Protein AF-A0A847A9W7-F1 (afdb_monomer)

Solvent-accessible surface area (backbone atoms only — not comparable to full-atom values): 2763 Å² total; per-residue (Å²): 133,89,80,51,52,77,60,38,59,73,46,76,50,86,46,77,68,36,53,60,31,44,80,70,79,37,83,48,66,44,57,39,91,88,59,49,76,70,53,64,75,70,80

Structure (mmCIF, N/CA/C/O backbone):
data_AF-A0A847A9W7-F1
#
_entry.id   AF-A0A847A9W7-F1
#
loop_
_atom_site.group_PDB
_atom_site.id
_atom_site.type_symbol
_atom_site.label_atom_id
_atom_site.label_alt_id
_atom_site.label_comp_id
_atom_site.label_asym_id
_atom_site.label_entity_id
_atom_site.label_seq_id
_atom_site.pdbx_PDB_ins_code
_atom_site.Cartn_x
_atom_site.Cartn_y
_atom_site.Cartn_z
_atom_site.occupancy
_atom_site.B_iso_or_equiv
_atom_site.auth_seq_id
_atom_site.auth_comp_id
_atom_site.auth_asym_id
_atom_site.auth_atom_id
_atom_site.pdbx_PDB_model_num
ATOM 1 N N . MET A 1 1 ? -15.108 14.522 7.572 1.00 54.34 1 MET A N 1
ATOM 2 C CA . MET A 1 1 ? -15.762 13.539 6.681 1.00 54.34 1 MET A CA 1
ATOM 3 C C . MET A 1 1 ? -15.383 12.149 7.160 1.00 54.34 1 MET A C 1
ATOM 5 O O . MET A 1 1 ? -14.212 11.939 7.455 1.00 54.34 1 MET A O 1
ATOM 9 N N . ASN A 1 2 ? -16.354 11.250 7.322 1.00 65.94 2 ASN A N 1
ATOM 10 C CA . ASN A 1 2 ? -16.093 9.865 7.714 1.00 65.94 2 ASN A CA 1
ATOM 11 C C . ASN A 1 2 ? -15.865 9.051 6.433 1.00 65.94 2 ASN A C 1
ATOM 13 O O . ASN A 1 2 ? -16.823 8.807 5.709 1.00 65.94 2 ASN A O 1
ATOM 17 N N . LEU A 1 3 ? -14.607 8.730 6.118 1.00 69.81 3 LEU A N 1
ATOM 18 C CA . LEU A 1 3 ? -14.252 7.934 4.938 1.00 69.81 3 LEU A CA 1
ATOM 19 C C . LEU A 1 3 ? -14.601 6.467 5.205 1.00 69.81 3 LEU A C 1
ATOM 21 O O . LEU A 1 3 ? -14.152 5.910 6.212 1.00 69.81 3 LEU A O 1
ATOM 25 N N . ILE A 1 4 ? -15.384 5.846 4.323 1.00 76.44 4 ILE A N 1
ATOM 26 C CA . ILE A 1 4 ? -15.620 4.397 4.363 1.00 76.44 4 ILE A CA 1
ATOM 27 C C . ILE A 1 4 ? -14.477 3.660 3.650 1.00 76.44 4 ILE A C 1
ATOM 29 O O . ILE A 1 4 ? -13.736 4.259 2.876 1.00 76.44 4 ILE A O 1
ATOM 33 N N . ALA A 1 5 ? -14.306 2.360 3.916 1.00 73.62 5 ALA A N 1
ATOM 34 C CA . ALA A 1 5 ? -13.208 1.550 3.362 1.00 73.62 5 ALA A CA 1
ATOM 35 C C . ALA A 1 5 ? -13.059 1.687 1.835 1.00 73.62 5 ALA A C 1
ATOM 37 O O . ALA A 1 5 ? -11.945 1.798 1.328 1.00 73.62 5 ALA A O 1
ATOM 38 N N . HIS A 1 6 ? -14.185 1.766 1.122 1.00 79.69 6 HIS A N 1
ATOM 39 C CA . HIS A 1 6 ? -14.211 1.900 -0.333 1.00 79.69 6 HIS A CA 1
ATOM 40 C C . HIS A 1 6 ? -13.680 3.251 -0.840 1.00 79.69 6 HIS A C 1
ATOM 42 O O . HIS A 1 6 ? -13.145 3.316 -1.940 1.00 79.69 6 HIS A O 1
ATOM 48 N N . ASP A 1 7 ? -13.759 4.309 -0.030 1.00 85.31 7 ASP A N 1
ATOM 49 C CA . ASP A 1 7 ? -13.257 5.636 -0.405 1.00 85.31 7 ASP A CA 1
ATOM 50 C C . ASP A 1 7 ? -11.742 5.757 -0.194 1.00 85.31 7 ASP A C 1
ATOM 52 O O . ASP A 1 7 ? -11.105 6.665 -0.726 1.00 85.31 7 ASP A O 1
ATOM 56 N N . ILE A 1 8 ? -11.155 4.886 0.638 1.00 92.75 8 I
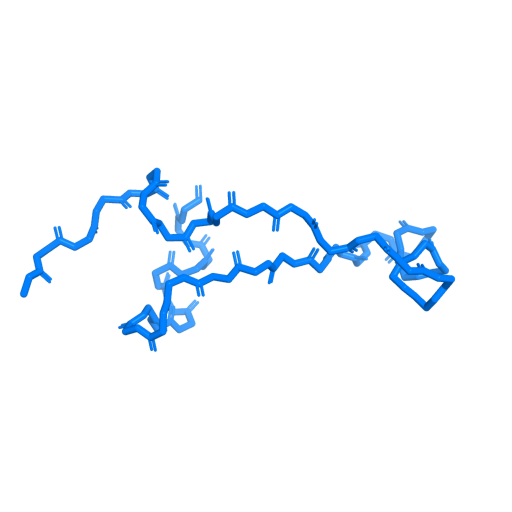LE A N 1
ATOM 57 C CA . ILE A 1 8 ? -9.754 4.992 1.057 1.00 92.75 8 ILE A CA 1
ATOM 58 C C . ILE A 1 8 ? -8.809 4.515 -0.044 1.00 92.75 8 ILE A C 1
ATOM 60 O O . ILE A 1 8 ? -7.798 5.176 -0.273 1.00 92.75 8 ILE A O 1
ATOM 64 N N . ILE A 1 9 ? -9.110 3.395 -0.706 1.00 93.81 9 ILE A N 1
ATOM 65 C CA . ILE A 1 9 ? -8.286 2.829 -1.782 1.00 93.81 9 ILE A CA 1
ATOM 66 C C . ILE A 1 9 ? -8.897 3.228 -3.127 1.00 93.81 9 ILE A C 1
ATOM 68 O O . ILE A 1 9 ? -9.945 2.721 -3.504 1.00 93.81 9 ILE A O 1
ATOM 72 N N . ILE A 1 10 ? -8.223 4.112 -3.864 1.00 93.94 10 ILE A N 1
ATOM 73 C CA . ILE A 1 10 ? -8.737 4.673 -5.121 1.00 93.94 10 ILE A CA 1
ATOM 74 C C . ILE A 1 10 ? -8.433 3.731 -6.293 1.00 93.94 10 ILE A C 1
ATOM 76 O O . ILE A 1 10 ? -9.326 3.356 -7.048 1.00 93.94 10 ILE A O 1
ATOM 80 N N . ARG A 1 11 ? -7.159 3.354 -6.471 1.00 94.50 11 ARG A N 1
ATOM 81 C CA . ARG A 1 11 ? -6.702 2.467 -7.559 1.00 94.50 11 ARG A CA 1
ATOM 82 C C . ARG A 1 11 ? -5.304 1.898 -7.287 1.00 94.50 11 ARG A C 1
ATOM 84 O O . ARG A 1 11 ? -4.523 2.534 -6.575 1.00 94.50 11 ARG A O 1
ATOM 91 N N . PRO A 1 12 ? -4.929 0.744 -7.865 1.00 96.38 12 PRO A N 1
ATOM 92 C CA . PRO A 1 12 ? -3.549 0.271 -7.824 1.00 96.38 12 PRO A CA 1
ATOM 93 C C . PRO A 1 12 ? -2.640 1.155 -8.687 1.00 96.38 12 PRO A C 1
ATOM 95 O O . PRO A 1 12 ? -3.024 1.614 -9.764 1.00 96.38 12 PRO A O 1
ATOM 98 N N . ILE A 1 13 ? -1.407 1.370 -8.231 1.00 97.12 13 ILE A N 1
ATOM 99 C CA . ILE A 1 13 ? -0.379 2.069 -9.006 1.00 97.12 13 ILE A CA 1
ATOM 100 C C . ILE A 1 13 ? 0.484 1.018 -9.694 1.00 97.12 13 ILE A C 1
ATOM 102 O O . ILE A 1 13 ? 1.227 0.293 -9.031 1.00 97.12 13 ILE A O 1
ATOM 106 N N . ILE A 1 14 ? 0.413 0.956 -11.023 1.00 96.31 14 ILE A N 1
ATOM 107 C CA . ILE A 1 14 ? 1.177 0.008 -11.840 1.00 96.31 14 ILE A CA 1
ATOM 108 C C . ILE A 1 14 ? 2.327 0.741 -12.532 1.00 96.31 14 ILE A C 1
ATOM 110 O O . ILE A 1 14 ? 2.124 1.642 -13.338 1.00 96.31 14 ILE A O 1
ATOM 114 N N . THR A 1 15 ? 3.545 0.358 -12.172 1.00 97.56 15 THR A N 1
ATOM 115 C CA . THR A 1 15 ? 4.827 0.848 -12.685 1.00 97.56 15 THR A CA 1
ATOM 116 C C . THR A 1 15 ? 5.825 -0.303 -12.590 1.00 97.56 15 THR A C 1
ATOM 118 O O . THR A 1 15 ? 5.621 -1.220 -11.799 1.00 97.56 15 THR A O 1
ATOM 121 N N . GLU A 1 16 ? 6.949 -0.246 -13.300 1.00 97.50 16 GLU A N 1
ATOM 122 C CA . GLU A 1 16 ? 8.002 -1.271 -13.182 1.00 97.50 16 GLU A CA 1
ATOM 123 C C . GLU A 1 16 ? 8.445 -1.497 -11.727 1.00 97.50 16 GLU A C 1
ATOM 125 O O . GLU A 1 16 ? 8.648 -2.626 -11.278 1.00 97.50 16 GLU A O 1
ATOM 130 N N . LYS A 1 17 ? 8.543 -0.409 -10.955 1.00 97.06 17 LYS A N 1
ATOM 131 C CA . LYS A 1 17 ? 8.888 -0.459 -9.535 1.00 97.06 17 LYS A CA 1
ATOM 132 C C . LYS A 1 17 ? 7.813 -1.160 -8.708 1.00 97.06 17 LYS A C 1
ATOM 134 O O . LYS A 1 17 ? 8.159 -1.985 -7.865 1.00 97.06 17 LYS A O 1
ATOM 139 N N . SER A 1 18 ? 6.538 -0.819 -8.899 1.00 96.62 18 SER A N 1
ATOM 140 C CA . SER A 1 18 ? 5.463 -1.451 -8.132 1.00 96.62 18 SER A CA 1
ATOM 141 C C . SER A 1 18 ? 5.272 -2.912 -8.533 1.00 96.62 18 SER A C 1
ATOM 143 O O . SER A 1 18 ? 5.070 -3.728 -7.644 1.00 96.62 18 SER A O 1
ATOM 145 N N . SER A 1 19 ? 5.483 -3.277 -9.800 1.00 96.94 19 SER A N 1
ATOM 146 C CA . SER A 1 19 ? 5.520 -4.676 -10.246 1.00 96.94 19 SER A CA 1
ATOM 147 C C . SER A 1 19 ? 6.607 -5.492 -9.546 1.00 96.94 19 SER A C 1
ATOM 149 O O . SER A 1 19 ? 6.304 -6.5
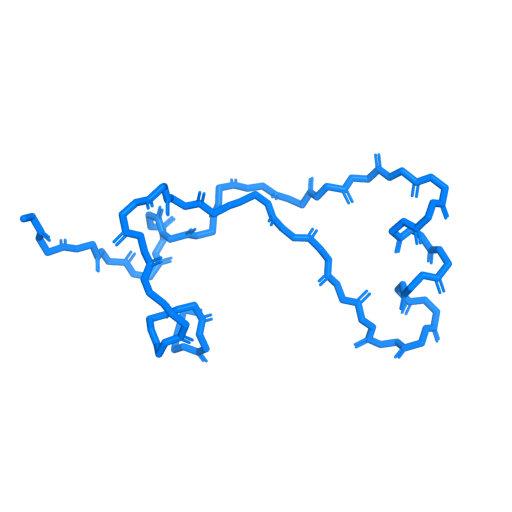40 -8.986 1.00 96.94 19 SER A O 1
ATOM 151 N N . ARG A 1 20 ? 7.838 -4.973 -9.450 1.00 97.69 20 ARG A N 1
ATOM 152 C CA . ARG A 1 20 ? 8.917 -5.631 -8.687 1.00 97.69 20 ARG A CA 1
ATOM 153 C C . ARG A 1 20 ? 8.577 -5.791 -7.201 1.00 97.69 20 ARG A C 1
ATOM 155 O O . ARG A 1 20 ? 8.963 -6.765 -6.569 1.00 97.69 20 ARG A O 1
ATOM 162 N N . LEU A 1 21 ? 7.867 -4.825 -6.617 1.00 98.00 21 LEU A N 1
ATOM 163 C CA . LEU A 1 21 ? 7.417 -4.913 -5.226 1.00 98.00 21 LEU A CA 1
ATOM 164 C C . LEU A 1 21 ? 6.308 -5.960 -5.044 1.00 98.00 21 LEU A C 1
ATOM 166 O O . LEU A 1 21 ? 6.296 -6.633 -4.013 1.00 98.00 21 LEU A O 1
ATOM 170 N N . MET A 1 22 ? 5.429 -6.147 -6.035 1.00 96.75 22 MET A N 1
ATOM 171 C CA . MET A 1 22 ? 4.375 -7.167 -5.985 1.00 96.75 22 MET A CA 1
ATOM 172 C C . MET A 1 22 ? 4.954 -8.582 -5.880 1.00 96.75 22 MET A C 1
ATOM 174 O O . MET A 1 22 ? 4.444 -9.374 -5.092 1.00 96.75 22 MET A O 1
ATOM 178 N N . GLU A 1 23 ? 6.071 -8.869 -6.557 1.00 96.50 23 GLU A N 1
ATOM 179 C CA . GLU A 1 23 ? 6.813 -10.138 -6.408 1.00 96.50 23 GLU A CA 1
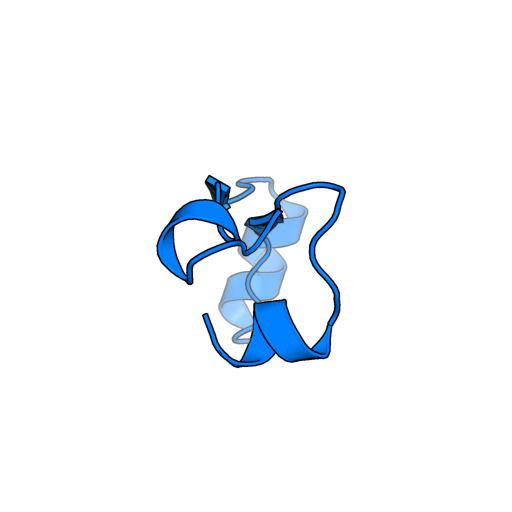
ATOM 180 C C . GLU A 1 23 ? 7.268 -10.388 -4.959 1.00 96.50 23 GLU A C 1
ATOM 182 O O . GLU A 1 23 ? 7.395 -11.527 -4.515 1.00 96.50 23 GLU A O 1
ATOM 187 N N . MET A 1 24 ? 7.464 -9.317 -4.186 1.00 97.81 24 MET A N 1
ATOM 188 C CA . MET A 1 24 ? 7.827 -9.357 -2.768 1.00 97.81 24 MET A CA 1
ATOM 189 C C . MET A 1 24 ? 6.614 -9.240 -1.827 1.00 97.81 24 MET A C 1
ATOM
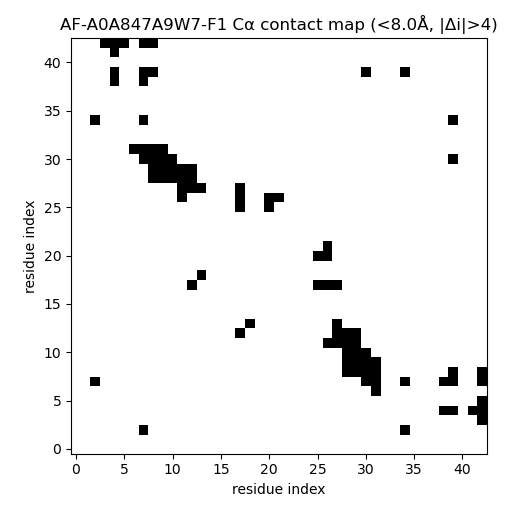 191 O O . MET A 1 24 ? 6.789 -8.870 -0.663 1.00 97.81 24 MET A O 1
ATOM 195 N N . ASN A 1 25 ? 5.390 -9.501 -2.303 1.00 97.12 25 ASN A N 1
ATOM 196 C CA . ASN A 1 25 ? 4.132 -9.301 -1.566 1.00 97.12 25 ASN A CA 1
ATOM 197 C C . ASN A 1 25 ? 3.924 -7.858 -1.059 1.00 97.12 25 ASN A C 1
ATOM 199 O O . ASN A 1 25 ? 3.296 -7.632 -0.022 1.00 97.12 25 ASN A O 1
ATOM 203 N N . LYS A 1 26 ? 4.457 -6.860 -1.773 1.00 97.19 26 LYS A N 1
ATOM 204 C CA . LYS A 1 26 ? 4.294 -5.434 -1.457 1.00 97.19 26 LYS A CA 1
ATOM 205 C C . LYS A 1 26 ? 3.506 -4.740 -2.562 1.00 97.19 26 LYS A C 1
ATOM 207 O O . LYS A 1 26 ? 3.971 -4.613 -3.689 1.00 97.19 26 LYS A O 1
ATOM 212 N N . TYR A 1 27 ? 2.334 -4.225 -2.215 1.00 97.00 27 TYR A N 1
ATOM 213 C CA . TYR A 1 27 ? 1.416 -3.591 -3.162 1.00 97.00 27 TYR A CA 1
ATOM 214 C C . TYR A 1 27 ? 1.384 -2.077 -2.965 1.00 97.00 27 TYR A C 1
ATOM 216 O O . TYR A 1 27 ? 1.566 -1.577 -1.855 1.00 97.00 27 TYR A O 1
ATOM 224 N N . THR A 1 28 ? 1.180 -1.337 -4.055 1.00 97.19 28 THR A N 1
ATOM 225 C CA . THR A 1 28 ? 1.133 0.131 -4.042 1.00 97.19 28 THR A CA 1
ATOM 226 C C . THR A 1 28 ? -0.214 0.599 -4.574 1.00 97.19 28 THR A C 1
ATOM 228 O O . THR A 1 28 ? -0.605 0.227 -5.679 1.00 97.19 28 THR A O 1
ATOM 231 N N . PHE A 1 29 ? -0.895 1.443 -3.803 1.00 96.94 29 PHE A N 1
ATOM 232 C CA . PHE A 1 29 ? -2.198 2.001 -4.148 1.00 96.94 29 PHE A CA 1
ATOM 233 C C . PHE A 1 29 ? -2.173 3.520 -4.030 1.00 96.94 29 PHE A C 1
ATOM 235 O O . PHE A 1 29 ? -1.484 4.078 -3.175 1.00 96.94 29 PHE A O 1
ATOM 242 N N . GLU A 1 30 ? -2.948 4.178 -4.881 1.00 96.31 30 GLU A N 1
ATOM 243 C CA . GLU A 1 30 ? -3.353 5.557 -4.665 1.00 96.31 30 GLU A CA 1
ATOM 244 C C . GLU A 1 30 ? -4.464 5.561 -3.614 1.00 96.31 30 GLU A C 1
ATOM 246 O O . GLU A 1 30 ? -5.426 4.795 -3.718 1.00 96.31 30 GLU A O 1
ATOM 251 N N . VAL A 1 31 ? -4.307 6.393 -2.589 1.00 96.19 31 VAL A N 1
ATOM 252 C CA . VAL A 1 31 ? -5.240 6.480 -1.463 1.00 96.19 31 VAL A CA 1
ATOM 253 C C . VAL A 1 31 ? -5.790 7.889 -1.321 1.00 96.19 31 VAL A C 1
ATOM 255 O O . VAL A 1 31 ? -5.160 8.853 -1.760 1.00 96.19 31 VAL A O 1
ATOM 258 N N . HIS A 1 32 ? -6.947 8.016 -0.674 1.00 95.06 32 HIS A N 1
ATOM 259 C CA . HIS A 1 32 ? -7.546 9.321 -0.415 1.00 95.06 32 HIS A C
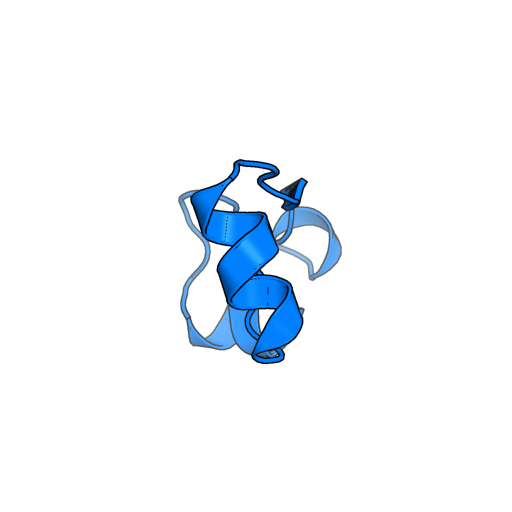A 1
ATOM 260 C C . HIS A 1 32 ? -6.578 10.227 0.378 1.00 95.06 32 HIS A C 1
ATOM 262 O O . HIS A 1 32 ? -6.066 9.791 1.413 1.00 95.06 32 HIS A O 1
ATOM 268 N N . PRO A 1 33 ? -6.349 11.495 -0.025 1.00 94.00 33 PRO A N 1
ATOM 269 C CA . PRO A 1
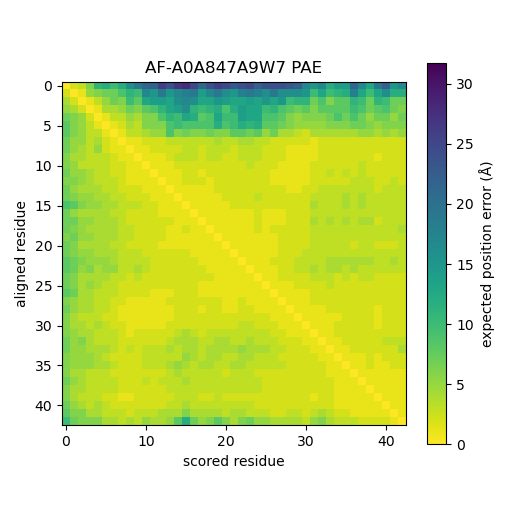 33 ? -5.357 12.376 0.609 1.00 94.00 33 PRO A CA 1
ATOM 270 C C . PRO A 1 33 ? -5.550 12.584 2.116 1.00 94.00 33 PRO A C 1
ATOM 272 O O . PRO A 1 33 ? -4.594 12.809 2.851 1.00 94.00 33 PRO A O 1
ATOM 275 N N . SER A 1 34 ? -6.797 12.511 2.588 1.00 92.81 34 SER A N 1
ATOM 276 C CA . SER A 1 34 ? -7.138 12.643 4.011 1.00 92.81 34 SER A CA 1
ATOM 277 C C . SER A 1 34 ? -7.087 11.328 4.806 1.00 92.81 34 SER A C 1
ATOM 279 O O . SER A 1 34 ? -7.373 11.347 6.003 1.00 92.81 34 SER A O 1
ATOM 281 N N . ALA A 1 35 ? -6.778 10.188 4.178 1.00 93.81 35 ALA A N 1
ATOM 282 C CA . ALA A 1 35 ? -6.730 8.894 4.855 1.00 93.81 35 ALA A CA 1
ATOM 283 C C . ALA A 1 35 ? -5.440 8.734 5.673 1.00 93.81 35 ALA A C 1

- - - -

> Exercise
Reproduce exactly the entries above, limited to the lines from the one with "ATOM 170 N N" through the one with "ATOM 172 C C", both included.

> Output of the task
ATOM 170 N N . MET A 1 22 ? 5.429 -6.147 -6.035 1.00 96.75 22 MET A N 1
ATOM 171 C CA . MET A 1 22 ? 4.375 -7.167 -5.985 1.00 96.75 22 MET A CA 1
ATOM 172 C C . MET A 1 22 ? 4.954 -8.582 -5.880 1.00 96.75 22 MET A C 1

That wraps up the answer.